[Exercise prompt]:
The answer must consist only of the lines from the line with "ATOM 21 O O" to the line with "ATOM 26 C CA", both included, exactly as they stand below.

Records from a dataset
■ ■ ■ ■ ■ ■ ■
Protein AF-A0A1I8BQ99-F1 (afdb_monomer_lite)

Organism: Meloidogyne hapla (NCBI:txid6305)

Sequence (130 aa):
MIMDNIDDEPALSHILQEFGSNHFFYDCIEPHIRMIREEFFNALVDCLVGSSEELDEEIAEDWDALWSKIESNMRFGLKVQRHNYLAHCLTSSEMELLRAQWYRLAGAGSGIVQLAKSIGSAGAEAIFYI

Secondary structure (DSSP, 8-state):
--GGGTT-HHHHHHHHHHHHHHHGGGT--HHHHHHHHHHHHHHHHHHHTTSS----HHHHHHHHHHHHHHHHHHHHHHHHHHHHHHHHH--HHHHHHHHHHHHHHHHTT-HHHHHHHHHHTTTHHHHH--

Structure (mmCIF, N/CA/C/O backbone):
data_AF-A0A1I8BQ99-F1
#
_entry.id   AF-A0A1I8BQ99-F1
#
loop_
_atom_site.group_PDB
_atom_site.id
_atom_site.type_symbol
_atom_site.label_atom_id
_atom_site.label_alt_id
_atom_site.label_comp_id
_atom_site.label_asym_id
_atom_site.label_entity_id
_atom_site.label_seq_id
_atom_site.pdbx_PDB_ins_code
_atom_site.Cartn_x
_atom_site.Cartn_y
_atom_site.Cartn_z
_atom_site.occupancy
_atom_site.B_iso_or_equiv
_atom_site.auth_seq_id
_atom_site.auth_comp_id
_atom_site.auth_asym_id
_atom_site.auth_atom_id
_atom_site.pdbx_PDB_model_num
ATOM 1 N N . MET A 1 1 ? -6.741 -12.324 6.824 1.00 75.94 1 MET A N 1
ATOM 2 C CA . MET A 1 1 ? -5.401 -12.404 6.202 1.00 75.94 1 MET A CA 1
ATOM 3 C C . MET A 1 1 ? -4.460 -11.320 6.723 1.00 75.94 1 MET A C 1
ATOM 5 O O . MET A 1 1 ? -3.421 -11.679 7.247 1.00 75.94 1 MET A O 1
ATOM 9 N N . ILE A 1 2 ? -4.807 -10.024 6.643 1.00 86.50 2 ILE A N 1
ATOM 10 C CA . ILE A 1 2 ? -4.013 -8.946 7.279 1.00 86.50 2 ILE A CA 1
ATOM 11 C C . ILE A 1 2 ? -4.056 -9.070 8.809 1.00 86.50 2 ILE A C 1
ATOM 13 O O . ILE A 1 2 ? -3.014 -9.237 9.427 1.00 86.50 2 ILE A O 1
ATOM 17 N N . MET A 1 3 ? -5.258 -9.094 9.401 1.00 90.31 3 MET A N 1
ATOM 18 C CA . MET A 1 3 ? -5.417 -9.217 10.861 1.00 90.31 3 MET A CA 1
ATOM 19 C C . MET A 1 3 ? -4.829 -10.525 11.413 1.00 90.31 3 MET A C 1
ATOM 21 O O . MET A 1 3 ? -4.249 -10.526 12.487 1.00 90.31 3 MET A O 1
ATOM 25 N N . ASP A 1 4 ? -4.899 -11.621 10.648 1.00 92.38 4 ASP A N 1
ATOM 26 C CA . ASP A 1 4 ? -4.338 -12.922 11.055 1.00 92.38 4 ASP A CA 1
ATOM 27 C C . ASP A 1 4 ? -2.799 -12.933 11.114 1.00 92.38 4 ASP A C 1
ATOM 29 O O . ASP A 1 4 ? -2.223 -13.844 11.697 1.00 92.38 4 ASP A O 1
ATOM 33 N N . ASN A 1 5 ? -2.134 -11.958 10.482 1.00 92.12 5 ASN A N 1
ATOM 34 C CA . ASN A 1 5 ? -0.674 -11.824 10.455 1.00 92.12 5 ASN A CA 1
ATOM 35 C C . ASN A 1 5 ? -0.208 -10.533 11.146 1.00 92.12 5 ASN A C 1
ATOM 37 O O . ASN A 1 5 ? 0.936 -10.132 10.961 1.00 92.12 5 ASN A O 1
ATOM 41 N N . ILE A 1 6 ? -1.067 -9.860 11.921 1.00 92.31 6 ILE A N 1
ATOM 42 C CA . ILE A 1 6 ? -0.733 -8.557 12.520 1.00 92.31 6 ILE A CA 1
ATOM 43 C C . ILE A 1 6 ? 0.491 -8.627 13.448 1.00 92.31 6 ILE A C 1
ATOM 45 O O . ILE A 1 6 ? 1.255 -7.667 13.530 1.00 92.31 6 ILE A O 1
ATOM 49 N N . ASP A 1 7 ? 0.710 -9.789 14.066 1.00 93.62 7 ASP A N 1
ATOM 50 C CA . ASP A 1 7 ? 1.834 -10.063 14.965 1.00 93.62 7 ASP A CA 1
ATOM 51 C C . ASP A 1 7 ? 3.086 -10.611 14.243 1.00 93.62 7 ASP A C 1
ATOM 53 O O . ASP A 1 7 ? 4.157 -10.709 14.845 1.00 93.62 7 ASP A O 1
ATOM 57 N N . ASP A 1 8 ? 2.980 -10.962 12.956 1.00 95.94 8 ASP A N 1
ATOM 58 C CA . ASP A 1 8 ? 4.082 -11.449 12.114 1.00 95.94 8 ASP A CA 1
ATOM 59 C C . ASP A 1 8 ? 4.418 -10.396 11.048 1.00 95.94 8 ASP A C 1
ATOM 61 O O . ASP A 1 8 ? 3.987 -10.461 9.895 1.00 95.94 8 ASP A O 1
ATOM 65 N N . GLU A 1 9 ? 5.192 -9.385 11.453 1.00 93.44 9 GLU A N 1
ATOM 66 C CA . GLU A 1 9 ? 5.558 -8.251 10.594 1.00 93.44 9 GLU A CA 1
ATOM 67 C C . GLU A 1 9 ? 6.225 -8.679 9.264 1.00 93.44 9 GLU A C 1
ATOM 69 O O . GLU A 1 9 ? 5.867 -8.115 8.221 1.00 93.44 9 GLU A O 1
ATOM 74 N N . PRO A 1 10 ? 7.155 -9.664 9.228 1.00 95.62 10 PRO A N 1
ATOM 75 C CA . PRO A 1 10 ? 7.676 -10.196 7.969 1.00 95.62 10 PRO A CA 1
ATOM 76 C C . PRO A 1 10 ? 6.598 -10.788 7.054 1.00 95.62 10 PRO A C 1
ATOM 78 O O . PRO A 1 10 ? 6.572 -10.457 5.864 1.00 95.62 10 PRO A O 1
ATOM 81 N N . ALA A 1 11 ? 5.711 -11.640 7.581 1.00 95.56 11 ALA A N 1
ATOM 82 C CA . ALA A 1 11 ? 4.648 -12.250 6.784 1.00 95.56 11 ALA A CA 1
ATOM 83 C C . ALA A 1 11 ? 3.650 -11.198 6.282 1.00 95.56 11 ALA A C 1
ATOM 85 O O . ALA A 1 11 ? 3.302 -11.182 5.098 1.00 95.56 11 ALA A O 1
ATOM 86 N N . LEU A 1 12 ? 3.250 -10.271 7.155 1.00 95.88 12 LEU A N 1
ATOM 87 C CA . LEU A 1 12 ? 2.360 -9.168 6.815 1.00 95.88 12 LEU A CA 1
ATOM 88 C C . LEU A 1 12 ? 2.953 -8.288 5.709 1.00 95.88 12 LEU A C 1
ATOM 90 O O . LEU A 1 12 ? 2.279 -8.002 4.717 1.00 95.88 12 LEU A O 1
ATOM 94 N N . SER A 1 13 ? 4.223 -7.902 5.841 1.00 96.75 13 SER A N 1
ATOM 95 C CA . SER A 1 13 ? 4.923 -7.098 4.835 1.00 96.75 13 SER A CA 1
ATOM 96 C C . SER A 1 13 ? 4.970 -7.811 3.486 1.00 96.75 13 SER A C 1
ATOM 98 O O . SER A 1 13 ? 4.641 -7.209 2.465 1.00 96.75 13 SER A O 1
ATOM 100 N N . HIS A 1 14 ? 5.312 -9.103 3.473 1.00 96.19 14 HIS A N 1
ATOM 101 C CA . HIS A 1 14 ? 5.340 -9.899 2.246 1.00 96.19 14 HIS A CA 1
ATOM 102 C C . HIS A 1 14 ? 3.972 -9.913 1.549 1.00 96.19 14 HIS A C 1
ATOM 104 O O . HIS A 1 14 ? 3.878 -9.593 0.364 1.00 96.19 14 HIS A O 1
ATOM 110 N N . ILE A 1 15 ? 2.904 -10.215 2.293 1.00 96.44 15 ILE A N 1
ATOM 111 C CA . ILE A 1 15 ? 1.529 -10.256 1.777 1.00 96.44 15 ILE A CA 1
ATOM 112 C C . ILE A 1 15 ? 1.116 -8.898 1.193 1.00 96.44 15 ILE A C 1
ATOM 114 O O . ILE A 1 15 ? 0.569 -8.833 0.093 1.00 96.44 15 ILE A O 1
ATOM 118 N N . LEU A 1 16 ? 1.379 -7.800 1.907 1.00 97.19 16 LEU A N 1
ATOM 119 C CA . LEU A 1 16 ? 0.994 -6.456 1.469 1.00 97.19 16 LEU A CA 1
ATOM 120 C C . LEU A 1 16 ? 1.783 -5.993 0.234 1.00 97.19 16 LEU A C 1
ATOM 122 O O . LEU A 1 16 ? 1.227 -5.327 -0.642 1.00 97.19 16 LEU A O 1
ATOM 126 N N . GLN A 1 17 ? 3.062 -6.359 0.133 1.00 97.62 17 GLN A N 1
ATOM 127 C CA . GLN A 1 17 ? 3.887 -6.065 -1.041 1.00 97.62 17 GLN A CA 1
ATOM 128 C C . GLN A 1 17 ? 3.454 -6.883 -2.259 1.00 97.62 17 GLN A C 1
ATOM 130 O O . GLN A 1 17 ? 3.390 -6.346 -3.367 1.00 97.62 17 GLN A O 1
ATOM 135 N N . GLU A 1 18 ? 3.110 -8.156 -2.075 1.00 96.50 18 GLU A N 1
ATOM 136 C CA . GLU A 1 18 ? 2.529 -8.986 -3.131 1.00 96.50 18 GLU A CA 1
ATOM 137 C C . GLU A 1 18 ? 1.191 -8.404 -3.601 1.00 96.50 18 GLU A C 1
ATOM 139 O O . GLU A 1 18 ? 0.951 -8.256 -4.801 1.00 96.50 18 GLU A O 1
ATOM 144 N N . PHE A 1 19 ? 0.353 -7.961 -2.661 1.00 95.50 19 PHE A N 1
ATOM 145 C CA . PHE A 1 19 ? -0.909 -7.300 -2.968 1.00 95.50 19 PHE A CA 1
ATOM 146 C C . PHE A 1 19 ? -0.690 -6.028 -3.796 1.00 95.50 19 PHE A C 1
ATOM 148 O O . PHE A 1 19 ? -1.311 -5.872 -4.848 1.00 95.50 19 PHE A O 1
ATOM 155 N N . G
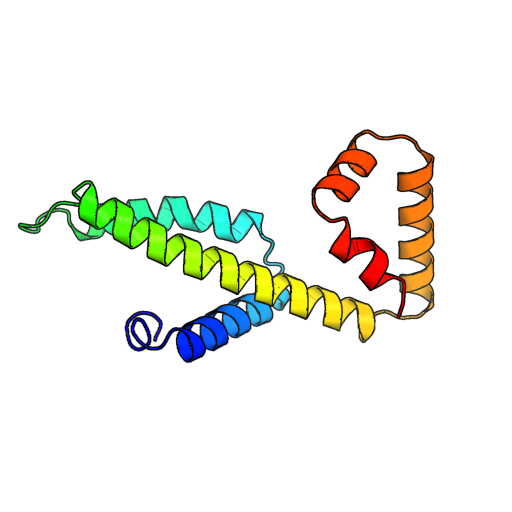LY A 1 20 ? 0.243 -5.161 -3.391 1.00 95.88 20 GLY A N 1
ATOM 156 C CA . GLY A 1 20 ? 0.634 -3.982 -4.168 1.00 95.88 20 GLY A CA 1
ATOM 157 C C . GLY A 1 20 ? 1.154 -4.329 -5.565 1.00 95.88 20 GLY A C 1
ATOM 158 O O . GLY A 1 20 ? 0.746 -3.711 -6.546 1.00 95.88 20 GLY A O 1
ATOM 159 N N . SER A 1 21 ? 1.996 -5.359 -5.675 1.00 96.25 21 SER A N 1
ATOM 160 C CA . SER A 1 21 ? 2.544 -5.828 -6.956 1.00 96.25 21 SER A CA 1
ATOM 161 C C . SER A 1 21 ? 1.444 -6.308 -7.901 1.00 96.25 21 SER A C 1
ATOM 163 O O . SER A 1 21 ? 1.448 -5.961 -9.077 1.00 96.25 21 SER A O 1
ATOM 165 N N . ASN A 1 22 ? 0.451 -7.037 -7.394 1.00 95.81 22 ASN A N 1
■ ■ ■ ■ ■ ■ ■
[Task output]:
ATOM 21 O O . MET A 1 3 ? -4.249 -10.526 12.487 1.00 90.31 3 MET A O 1
ATOM 25 N N . ASP A 1 4 ? -4.899 -11.621 10.648 1.00 92.38 4 ASP A N 1
ATOM 26 C CA . ASP A 1 4 ? -4.338 -12.922 11.055 1.00 92.38 4 ASP A CA 1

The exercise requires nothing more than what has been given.